What I do for this problem is go to My Assistant and then click on My Last 10 posts. Is that what you're asking?


----------



## Waflix (Jun 12, 2011)

Satangel said:
			
		

> What I do for this problem is go to My Assistant and then click on My Last 10 posts. Is that what you're asking?



Not from what I understood. I think he means that you get some kind of notification when someone quotes one of your posts.


----------



## s4mid4re (Jun 12, 2011)

- press ctrl + F or F3
- type this in: Quote(*your username here*
- press enter a few times

this will only find replies on the page you are on, instead of the whole thread (as you are suggesting), but it'll at least work as a substitute for now.


----------



## hunter291 (Jun 12, 2011)

Go to the topic you want to know when you get answers and click on options -> track this topic. then you should get a mail or a pn everytime someone answers.


----------



## s4mid4re (Jun 12, 2011)

hunter291 said:
			
		

> Go to the topic you want to know when you get answers and click on options -> track this topic. then you should get a mail or a pn everytime someone answers.


I think the OP wants a notification whenever somebody quotes your post; not when somebody replies on your thread.


----------



## Wizerzak (Jun 12, 2011)

s4mid4re said:
			
		

> hunter291 said:
> 
> 
> 
> ...



oh, i thought they wanted what you said they didn't want....


----------



## Rydian (Jun 13, 2011)

He's asking for a button to show which threads you've posted in, so he can see which ones were replied to (they'll be at the top of the list, barring stickies).  This can be done by searching for your posts, but that takes a few clicks.


----------



## Holified 2x (Jun 13, 2011)

Satangel said:
			
		

> What I do for this problem is go to My Assistant and then click on My Last 10 posts.
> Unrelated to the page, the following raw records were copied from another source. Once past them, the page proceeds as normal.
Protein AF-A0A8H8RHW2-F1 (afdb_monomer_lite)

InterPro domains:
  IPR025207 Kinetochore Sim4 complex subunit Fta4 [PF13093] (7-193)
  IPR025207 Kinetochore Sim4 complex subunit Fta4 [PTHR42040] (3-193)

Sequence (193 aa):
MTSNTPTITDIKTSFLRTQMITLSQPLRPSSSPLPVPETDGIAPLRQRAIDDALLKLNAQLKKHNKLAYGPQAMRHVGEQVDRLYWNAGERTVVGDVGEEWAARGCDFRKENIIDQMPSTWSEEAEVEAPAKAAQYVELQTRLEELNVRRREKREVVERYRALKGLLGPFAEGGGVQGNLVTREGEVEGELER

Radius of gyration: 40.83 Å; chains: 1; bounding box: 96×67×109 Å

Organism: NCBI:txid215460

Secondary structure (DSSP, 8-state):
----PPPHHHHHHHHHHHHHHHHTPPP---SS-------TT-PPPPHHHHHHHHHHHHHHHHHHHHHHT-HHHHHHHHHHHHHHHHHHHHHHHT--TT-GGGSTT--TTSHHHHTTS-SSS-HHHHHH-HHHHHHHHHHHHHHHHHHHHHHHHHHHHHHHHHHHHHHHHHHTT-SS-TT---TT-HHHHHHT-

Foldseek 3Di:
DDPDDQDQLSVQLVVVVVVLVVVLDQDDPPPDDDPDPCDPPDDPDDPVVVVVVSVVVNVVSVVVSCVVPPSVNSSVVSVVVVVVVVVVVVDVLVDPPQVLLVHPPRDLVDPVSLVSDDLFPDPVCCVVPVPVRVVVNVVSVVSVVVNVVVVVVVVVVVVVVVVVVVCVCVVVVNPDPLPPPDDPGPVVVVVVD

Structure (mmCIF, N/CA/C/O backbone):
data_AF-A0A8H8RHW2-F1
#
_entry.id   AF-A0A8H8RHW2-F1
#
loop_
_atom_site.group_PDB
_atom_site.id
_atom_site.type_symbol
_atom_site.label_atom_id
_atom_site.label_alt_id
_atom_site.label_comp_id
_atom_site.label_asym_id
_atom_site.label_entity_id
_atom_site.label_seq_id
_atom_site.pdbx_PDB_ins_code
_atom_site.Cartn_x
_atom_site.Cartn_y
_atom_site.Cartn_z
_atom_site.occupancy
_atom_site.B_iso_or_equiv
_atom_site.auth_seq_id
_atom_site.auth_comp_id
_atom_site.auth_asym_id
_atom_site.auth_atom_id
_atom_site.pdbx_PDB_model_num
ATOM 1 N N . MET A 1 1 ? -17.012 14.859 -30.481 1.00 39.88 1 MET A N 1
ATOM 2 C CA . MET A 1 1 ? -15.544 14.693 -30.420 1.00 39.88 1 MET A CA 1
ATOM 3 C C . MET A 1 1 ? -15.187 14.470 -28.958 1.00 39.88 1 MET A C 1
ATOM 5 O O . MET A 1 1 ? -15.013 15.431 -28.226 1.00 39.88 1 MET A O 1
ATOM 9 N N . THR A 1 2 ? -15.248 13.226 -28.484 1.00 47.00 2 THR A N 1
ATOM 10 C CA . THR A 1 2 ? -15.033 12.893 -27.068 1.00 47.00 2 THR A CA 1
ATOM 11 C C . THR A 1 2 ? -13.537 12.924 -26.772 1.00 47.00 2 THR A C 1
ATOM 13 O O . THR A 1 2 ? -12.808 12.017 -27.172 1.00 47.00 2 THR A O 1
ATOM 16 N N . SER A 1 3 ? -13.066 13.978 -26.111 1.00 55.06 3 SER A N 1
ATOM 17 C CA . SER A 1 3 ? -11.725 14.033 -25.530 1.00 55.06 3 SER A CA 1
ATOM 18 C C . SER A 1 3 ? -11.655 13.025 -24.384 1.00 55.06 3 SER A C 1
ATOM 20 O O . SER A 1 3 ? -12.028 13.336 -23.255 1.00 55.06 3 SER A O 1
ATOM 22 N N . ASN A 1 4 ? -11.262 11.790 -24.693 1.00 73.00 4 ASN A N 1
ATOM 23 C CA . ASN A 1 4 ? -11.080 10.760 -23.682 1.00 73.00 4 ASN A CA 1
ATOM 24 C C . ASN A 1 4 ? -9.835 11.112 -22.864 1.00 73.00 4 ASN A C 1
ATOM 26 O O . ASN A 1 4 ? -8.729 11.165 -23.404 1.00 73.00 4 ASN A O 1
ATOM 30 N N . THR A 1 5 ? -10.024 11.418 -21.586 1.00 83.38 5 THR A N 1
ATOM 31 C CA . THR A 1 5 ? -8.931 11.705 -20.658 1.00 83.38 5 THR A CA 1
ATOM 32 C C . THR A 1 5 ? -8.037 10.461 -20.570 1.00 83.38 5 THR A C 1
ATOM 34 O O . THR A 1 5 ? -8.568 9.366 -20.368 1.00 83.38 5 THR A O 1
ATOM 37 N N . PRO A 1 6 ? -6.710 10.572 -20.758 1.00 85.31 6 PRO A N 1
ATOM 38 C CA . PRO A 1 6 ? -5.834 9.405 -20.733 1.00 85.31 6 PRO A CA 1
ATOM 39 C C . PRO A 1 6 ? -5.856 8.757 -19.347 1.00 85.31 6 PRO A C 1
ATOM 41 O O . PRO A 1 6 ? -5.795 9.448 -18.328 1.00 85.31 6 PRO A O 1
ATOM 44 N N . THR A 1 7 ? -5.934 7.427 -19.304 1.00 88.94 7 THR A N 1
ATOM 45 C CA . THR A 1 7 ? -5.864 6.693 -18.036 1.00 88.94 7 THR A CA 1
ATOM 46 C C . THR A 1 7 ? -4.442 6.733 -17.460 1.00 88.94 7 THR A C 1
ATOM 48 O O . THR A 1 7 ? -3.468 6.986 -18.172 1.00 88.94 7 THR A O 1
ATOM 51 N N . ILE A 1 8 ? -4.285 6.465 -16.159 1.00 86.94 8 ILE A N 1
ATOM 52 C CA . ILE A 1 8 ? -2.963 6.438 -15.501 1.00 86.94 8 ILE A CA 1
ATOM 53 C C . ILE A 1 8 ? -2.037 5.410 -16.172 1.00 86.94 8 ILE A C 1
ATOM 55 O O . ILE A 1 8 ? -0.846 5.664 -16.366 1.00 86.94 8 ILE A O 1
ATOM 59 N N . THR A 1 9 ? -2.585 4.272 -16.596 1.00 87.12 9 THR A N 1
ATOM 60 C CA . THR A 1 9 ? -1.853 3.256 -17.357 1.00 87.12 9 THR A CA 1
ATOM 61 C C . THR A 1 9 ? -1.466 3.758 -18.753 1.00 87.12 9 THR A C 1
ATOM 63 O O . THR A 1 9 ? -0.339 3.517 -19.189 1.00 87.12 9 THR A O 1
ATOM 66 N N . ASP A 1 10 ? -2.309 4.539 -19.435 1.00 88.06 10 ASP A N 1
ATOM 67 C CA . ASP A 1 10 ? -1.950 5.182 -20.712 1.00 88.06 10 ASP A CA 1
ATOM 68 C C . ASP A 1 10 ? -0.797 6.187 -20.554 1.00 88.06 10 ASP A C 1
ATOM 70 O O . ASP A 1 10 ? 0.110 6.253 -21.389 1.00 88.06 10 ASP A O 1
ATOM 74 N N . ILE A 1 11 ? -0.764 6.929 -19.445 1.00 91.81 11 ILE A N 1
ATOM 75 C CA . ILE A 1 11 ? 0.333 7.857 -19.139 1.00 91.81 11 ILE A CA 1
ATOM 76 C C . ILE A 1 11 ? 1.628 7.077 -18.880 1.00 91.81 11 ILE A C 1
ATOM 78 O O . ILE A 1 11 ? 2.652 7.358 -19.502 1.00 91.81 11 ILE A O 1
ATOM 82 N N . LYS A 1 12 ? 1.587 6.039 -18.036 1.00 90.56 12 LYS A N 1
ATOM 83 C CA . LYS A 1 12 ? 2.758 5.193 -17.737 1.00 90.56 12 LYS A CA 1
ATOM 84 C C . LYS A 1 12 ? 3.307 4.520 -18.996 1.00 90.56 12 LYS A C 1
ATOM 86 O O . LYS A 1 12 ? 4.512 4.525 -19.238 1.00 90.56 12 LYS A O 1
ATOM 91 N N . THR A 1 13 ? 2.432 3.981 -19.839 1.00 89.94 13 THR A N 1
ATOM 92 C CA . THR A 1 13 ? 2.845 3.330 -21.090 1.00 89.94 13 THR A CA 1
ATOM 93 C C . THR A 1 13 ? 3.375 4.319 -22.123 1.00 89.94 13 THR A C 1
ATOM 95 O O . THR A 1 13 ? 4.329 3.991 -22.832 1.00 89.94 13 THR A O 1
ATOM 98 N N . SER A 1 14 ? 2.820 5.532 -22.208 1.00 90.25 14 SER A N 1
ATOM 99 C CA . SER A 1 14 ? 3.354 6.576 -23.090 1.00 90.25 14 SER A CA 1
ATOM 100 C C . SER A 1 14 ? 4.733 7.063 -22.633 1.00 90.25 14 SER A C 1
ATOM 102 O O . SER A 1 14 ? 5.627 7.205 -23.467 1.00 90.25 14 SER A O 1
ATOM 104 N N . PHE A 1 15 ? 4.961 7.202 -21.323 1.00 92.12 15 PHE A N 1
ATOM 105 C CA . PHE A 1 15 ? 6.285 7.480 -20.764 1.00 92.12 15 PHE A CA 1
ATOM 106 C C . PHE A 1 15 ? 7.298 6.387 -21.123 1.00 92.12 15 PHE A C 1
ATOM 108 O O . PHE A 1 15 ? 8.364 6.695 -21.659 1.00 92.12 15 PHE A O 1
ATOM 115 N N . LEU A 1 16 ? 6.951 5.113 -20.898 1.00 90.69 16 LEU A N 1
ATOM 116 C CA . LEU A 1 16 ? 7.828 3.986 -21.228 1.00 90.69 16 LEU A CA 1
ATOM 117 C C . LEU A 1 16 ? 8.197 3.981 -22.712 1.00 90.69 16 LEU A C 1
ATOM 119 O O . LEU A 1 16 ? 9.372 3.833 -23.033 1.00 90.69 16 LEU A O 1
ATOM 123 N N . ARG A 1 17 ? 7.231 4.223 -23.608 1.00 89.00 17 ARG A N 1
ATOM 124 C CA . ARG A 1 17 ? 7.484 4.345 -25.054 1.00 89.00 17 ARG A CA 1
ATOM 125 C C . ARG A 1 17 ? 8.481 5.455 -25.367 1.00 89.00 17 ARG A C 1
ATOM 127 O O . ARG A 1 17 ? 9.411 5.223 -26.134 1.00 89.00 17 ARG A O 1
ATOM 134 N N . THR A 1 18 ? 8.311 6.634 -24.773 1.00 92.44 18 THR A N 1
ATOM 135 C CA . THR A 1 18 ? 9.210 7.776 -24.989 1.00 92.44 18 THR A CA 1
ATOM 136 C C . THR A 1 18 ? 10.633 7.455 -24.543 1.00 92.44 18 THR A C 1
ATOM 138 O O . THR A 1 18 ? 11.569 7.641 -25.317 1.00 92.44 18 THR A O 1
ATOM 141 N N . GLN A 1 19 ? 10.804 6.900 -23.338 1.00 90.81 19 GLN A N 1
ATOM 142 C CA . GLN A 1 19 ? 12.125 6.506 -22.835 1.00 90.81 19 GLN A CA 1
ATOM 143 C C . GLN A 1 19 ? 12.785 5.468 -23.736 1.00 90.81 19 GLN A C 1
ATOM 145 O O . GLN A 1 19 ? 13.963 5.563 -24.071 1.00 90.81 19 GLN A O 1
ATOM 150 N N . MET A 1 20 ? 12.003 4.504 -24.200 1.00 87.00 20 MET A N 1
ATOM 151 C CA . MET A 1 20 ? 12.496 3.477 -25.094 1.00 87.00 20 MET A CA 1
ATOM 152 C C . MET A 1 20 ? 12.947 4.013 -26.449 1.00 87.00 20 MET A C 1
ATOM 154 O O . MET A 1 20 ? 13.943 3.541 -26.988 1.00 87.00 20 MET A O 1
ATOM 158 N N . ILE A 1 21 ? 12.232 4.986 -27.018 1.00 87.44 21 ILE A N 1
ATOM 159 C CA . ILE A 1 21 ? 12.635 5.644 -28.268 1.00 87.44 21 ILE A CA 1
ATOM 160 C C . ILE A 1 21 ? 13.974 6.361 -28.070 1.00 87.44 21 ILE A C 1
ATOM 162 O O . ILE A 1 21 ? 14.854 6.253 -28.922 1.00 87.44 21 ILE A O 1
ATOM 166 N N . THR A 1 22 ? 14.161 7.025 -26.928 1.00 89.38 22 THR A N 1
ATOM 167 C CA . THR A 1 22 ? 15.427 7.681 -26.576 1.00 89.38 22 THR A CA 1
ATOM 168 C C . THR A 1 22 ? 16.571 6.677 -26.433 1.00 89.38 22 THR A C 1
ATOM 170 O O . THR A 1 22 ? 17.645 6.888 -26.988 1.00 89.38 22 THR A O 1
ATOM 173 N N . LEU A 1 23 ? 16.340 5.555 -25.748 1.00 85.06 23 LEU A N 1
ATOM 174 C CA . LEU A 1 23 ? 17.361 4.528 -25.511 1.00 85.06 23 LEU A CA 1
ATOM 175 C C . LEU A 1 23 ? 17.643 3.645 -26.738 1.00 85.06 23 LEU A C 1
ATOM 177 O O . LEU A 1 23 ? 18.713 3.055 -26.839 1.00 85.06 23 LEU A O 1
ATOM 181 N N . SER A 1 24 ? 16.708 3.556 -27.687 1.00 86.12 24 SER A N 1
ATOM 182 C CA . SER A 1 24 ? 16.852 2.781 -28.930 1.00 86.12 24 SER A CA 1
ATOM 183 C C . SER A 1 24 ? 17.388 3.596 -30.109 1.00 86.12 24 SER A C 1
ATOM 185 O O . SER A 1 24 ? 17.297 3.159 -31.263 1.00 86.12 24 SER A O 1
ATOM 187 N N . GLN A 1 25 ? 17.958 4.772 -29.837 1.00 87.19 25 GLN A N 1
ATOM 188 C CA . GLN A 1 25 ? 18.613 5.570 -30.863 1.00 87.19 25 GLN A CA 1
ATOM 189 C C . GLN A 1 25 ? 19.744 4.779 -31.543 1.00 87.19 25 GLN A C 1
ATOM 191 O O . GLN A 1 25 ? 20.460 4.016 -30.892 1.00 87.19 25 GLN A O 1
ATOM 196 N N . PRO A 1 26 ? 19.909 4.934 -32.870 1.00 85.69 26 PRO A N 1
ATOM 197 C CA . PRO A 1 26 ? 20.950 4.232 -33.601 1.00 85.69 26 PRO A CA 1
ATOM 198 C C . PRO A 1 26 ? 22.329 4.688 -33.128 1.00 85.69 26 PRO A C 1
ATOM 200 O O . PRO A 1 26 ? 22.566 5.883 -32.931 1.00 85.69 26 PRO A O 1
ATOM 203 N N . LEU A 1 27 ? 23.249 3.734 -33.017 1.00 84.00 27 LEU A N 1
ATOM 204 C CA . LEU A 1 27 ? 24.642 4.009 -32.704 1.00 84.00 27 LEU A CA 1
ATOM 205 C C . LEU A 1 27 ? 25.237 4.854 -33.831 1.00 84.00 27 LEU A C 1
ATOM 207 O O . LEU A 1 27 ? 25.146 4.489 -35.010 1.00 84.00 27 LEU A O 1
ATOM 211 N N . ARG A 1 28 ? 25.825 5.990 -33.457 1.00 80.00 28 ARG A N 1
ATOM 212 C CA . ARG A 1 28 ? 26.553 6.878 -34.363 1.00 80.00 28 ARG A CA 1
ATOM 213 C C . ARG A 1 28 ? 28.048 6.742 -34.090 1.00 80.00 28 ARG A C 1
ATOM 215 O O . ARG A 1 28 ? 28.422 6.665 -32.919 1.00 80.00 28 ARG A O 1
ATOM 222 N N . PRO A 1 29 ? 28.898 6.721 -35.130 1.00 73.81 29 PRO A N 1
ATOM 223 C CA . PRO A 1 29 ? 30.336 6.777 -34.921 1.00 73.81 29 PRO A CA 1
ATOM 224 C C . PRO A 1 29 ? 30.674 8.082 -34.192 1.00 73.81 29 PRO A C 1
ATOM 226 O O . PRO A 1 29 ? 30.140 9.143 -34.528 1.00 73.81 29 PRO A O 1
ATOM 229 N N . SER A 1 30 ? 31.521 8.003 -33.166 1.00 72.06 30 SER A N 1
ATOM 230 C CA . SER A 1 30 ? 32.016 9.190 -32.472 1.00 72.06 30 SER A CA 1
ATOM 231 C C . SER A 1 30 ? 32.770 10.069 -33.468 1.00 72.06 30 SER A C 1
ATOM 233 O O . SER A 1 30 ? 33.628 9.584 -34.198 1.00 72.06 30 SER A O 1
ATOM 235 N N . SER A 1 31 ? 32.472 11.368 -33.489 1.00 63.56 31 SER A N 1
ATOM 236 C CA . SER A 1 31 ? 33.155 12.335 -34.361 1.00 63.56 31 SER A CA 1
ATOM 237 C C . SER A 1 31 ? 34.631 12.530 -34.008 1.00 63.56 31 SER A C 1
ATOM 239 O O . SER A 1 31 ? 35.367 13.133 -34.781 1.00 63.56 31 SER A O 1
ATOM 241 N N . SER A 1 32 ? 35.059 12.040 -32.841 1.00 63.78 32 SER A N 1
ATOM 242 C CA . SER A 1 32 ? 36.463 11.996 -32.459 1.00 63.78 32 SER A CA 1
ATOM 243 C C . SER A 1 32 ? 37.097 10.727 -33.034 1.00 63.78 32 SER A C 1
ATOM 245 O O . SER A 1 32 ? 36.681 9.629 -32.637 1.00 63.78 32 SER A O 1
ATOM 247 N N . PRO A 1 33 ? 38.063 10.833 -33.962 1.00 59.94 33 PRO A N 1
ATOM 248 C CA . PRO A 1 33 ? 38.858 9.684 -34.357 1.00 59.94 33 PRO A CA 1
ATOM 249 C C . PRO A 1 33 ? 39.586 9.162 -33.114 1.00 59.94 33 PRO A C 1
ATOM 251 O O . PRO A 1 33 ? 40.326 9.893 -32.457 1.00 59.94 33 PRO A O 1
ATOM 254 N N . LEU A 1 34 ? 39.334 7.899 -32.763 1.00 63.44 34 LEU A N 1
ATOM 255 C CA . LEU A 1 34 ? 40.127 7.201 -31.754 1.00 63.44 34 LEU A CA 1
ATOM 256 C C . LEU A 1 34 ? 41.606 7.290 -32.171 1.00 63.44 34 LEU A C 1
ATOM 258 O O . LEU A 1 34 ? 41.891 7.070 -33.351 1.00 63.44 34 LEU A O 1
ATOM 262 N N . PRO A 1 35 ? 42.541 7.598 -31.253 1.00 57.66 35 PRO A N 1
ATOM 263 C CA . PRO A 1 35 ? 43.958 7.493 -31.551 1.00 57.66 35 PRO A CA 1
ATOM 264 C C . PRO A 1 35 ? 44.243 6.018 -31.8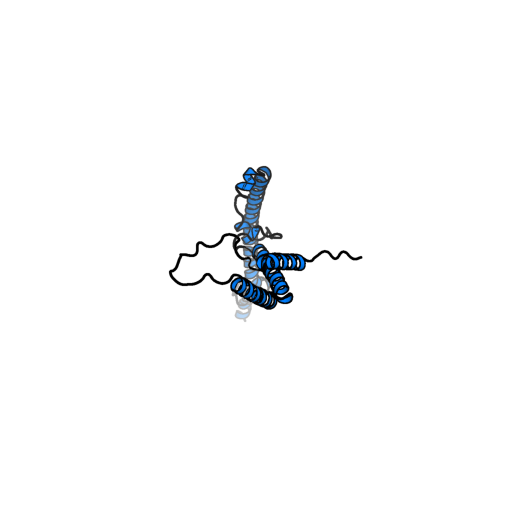26 1.00 57.66 35 PRO A C 1
ATOM 266 O O . PRO A 1 35 ? 44.274 5.198 -30.909 1.00 57.66 35 PRO A O 1
ATOM 269 N N . VAL A 1 36 ? 44.350 5.659 -33.102 1.00 61.34 36 VAL A N 1
ATOM 270 C CA . VAL A 1 36 ? 44.751 4.314 -33.502 1.00 61.34 36 VAL A CA 1
ATOM 271 C C . VAL A 1 36 ? 46.246 4.230 -33.200 1.00 61.34 36 VAL A C 1
ATOM 273 O O . VAL A 1 36 ? 46.994 5.037 -33.754 1.00 61.34 36 VAL A O 1
ATOM 276 N N . PRO A 1 37 ? 46.707 3.330 -32.313 1.00 57.75 37 PRO A N 1
ATOM 277 C CA . PRO A 1 37 ? 48.135 3.104 -32.168 1.00 57.75 37 PRO A CA 1
ATOM 278 C C . PRO A 1 37 ? 48.652 2.626 -33.524 1.00 57.75 37 PRO A C 1
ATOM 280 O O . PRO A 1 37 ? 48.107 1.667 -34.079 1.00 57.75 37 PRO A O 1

Is that what you're asking?


No I'm asking for a button that links us to all are posts that people have replied too.


----------



## Evo.lve (Jun 13, 2011)

Holified 2x said:
			
		

> Satangel said:
> 
> 
> 
> ...


This has already been suggested.

inb4 Rydian with his Gaia Online forum thing


----------



## Thesolcity (Jun 13, 2011)

GBATemp IM.


----------



## Phoenix Goddess (Jun 13, 2011)

Unless you post or spam a lot, you can just go to profile>My posts and check that way. Sure, you'd have to check one by one, but not everything has an easy button. Not sure if this is an easy or hard thing to do, but hey, if Costie doesn't mind, why not.


----------



## tj_cool (Jun 13, 2011)

Another reason why we should update the board software


----------



## Sausage Head (Jun 17, 2011)

Rydian's going to have a lot of trouble with his flashcart-charts


----------



## Rydian (Jun 18, 2011)

^ - Wrong thread?


----------



## Sausage Head (Jun 18, 2011)

if you get a message everytime someone quotes your flashcart chart then you'd be in much trouble


----------